WORK TO BE COMPLETED
Transcribe exactly the lines from the one holding "ATOM 107 N N" to the end of the data below, including both of those lines and no others.

Stored data
########

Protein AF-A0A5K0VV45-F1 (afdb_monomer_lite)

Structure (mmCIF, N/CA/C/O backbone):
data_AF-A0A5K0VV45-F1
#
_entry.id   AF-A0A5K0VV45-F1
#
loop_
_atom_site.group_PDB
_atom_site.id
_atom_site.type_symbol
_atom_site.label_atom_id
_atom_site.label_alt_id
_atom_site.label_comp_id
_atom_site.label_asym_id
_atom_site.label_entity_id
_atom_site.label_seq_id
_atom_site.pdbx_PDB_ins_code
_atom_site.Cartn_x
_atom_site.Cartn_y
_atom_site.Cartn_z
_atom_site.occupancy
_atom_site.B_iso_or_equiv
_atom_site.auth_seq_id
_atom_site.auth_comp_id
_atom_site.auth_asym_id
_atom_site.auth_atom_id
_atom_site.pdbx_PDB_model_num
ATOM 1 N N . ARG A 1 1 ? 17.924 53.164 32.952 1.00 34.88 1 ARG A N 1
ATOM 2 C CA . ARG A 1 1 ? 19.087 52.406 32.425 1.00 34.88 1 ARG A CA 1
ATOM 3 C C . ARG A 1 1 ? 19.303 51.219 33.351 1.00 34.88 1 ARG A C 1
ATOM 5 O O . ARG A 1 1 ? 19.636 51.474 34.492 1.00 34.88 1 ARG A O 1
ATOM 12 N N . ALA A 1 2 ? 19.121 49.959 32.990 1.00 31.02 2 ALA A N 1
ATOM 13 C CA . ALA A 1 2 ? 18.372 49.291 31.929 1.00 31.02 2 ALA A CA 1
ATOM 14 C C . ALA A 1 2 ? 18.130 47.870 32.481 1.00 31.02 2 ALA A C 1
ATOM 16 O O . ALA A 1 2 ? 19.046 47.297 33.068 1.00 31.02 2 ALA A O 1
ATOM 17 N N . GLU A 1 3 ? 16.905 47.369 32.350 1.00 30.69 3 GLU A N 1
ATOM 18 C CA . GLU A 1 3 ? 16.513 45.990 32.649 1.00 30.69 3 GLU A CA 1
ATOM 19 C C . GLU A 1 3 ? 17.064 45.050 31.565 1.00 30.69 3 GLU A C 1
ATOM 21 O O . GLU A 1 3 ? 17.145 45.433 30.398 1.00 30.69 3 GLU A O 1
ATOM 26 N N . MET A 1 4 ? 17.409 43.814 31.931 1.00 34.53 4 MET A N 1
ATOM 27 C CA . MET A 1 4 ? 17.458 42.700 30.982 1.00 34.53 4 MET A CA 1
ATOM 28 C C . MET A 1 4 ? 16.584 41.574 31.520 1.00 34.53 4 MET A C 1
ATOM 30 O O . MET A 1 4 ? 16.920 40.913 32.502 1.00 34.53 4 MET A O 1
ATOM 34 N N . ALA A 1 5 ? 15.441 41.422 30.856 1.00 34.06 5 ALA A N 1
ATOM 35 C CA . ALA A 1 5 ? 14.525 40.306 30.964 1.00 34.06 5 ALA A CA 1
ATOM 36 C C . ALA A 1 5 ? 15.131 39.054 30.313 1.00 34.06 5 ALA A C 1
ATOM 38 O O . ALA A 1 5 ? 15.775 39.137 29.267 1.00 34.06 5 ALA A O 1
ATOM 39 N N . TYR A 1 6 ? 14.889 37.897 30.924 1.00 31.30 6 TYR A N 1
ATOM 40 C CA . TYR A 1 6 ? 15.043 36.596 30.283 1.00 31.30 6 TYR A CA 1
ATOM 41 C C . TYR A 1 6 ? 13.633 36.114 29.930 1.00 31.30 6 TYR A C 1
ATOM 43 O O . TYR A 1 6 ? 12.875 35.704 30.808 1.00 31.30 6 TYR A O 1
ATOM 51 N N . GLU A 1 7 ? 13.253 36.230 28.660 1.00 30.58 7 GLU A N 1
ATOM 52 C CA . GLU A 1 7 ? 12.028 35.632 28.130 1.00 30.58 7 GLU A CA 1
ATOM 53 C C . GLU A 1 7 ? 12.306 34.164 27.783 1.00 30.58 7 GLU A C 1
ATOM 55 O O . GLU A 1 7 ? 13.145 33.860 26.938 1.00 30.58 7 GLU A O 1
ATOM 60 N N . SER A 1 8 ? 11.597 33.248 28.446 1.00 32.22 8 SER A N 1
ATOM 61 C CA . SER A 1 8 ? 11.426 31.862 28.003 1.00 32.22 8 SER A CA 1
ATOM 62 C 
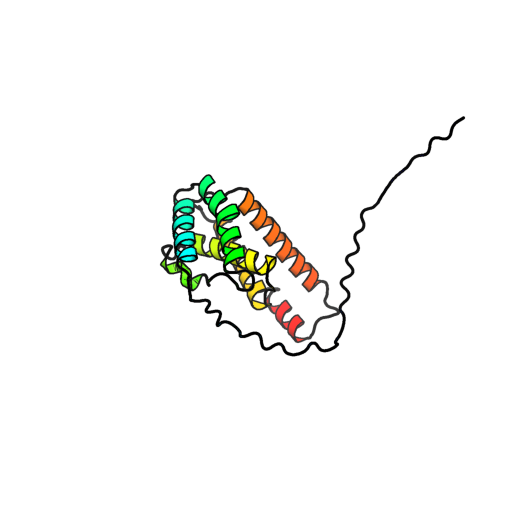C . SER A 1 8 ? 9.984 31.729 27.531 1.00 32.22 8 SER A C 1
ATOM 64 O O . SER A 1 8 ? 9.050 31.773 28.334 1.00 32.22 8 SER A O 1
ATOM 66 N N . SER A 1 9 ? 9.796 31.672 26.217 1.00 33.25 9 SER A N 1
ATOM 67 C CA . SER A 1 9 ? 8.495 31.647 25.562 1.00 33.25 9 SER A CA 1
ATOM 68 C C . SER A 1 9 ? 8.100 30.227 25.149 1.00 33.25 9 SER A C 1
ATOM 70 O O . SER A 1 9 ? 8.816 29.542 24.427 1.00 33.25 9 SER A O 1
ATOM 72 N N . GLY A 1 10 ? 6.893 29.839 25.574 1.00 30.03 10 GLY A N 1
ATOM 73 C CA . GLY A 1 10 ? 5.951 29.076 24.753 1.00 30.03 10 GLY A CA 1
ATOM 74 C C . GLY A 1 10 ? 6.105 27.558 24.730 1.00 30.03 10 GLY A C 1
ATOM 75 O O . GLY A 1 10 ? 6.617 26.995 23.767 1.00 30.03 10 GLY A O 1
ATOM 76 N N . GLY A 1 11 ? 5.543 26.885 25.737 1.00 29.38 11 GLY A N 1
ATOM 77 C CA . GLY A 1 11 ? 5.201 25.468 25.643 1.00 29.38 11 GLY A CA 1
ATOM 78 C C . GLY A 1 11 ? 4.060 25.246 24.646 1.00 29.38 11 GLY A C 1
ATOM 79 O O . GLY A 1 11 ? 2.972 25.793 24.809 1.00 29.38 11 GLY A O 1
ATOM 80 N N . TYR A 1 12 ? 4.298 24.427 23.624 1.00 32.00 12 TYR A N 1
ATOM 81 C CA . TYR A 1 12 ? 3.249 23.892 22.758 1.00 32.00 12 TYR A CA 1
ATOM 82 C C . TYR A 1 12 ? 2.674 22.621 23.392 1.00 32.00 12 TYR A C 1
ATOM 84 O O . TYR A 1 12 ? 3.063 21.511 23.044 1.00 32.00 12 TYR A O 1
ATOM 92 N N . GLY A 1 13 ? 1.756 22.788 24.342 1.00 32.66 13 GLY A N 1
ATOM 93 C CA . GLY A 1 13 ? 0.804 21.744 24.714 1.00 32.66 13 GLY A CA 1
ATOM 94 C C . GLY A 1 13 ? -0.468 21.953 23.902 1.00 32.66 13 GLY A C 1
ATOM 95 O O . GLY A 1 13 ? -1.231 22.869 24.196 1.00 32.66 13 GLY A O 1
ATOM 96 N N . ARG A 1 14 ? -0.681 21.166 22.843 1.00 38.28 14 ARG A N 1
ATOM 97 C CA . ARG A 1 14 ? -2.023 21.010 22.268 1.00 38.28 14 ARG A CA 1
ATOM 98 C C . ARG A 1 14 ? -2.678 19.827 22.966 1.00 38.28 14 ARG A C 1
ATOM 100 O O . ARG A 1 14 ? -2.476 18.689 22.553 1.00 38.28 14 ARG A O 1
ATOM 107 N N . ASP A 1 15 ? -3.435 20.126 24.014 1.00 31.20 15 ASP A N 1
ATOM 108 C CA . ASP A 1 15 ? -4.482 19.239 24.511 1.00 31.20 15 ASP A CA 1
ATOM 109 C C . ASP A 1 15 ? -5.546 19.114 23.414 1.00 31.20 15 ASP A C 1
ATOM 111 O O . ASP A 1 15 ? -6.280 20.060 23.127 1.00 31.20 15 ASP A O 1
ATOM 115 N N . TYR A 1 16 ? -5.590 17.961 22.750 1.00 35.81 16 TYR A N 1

########

RESPONSE AREA
ATOM 107 N N . ASP A 1 15 ? -3.435 20.126 24.014 1.00 31.20 15 ASP A N 1
ATOM 108 C CA . ASP A 1 15 ? -4.482 19.239 24.511 1.00 31.20 15 ASP A CA 1
ATOM 109 C C . ASP A 1 15 ? -5.546 19.114 23.414 1.00 31.20 15 ASP A C 1
ATOM 111 O O . ASP A 1 15 ? -6.280 20.060 23.127 1.00 31.20 15 ASP A O 1
ATOM 115 N N . TYR A 1 16 ? -5.590 17.961 22.750 1.00 35.81 16 TYR A N 1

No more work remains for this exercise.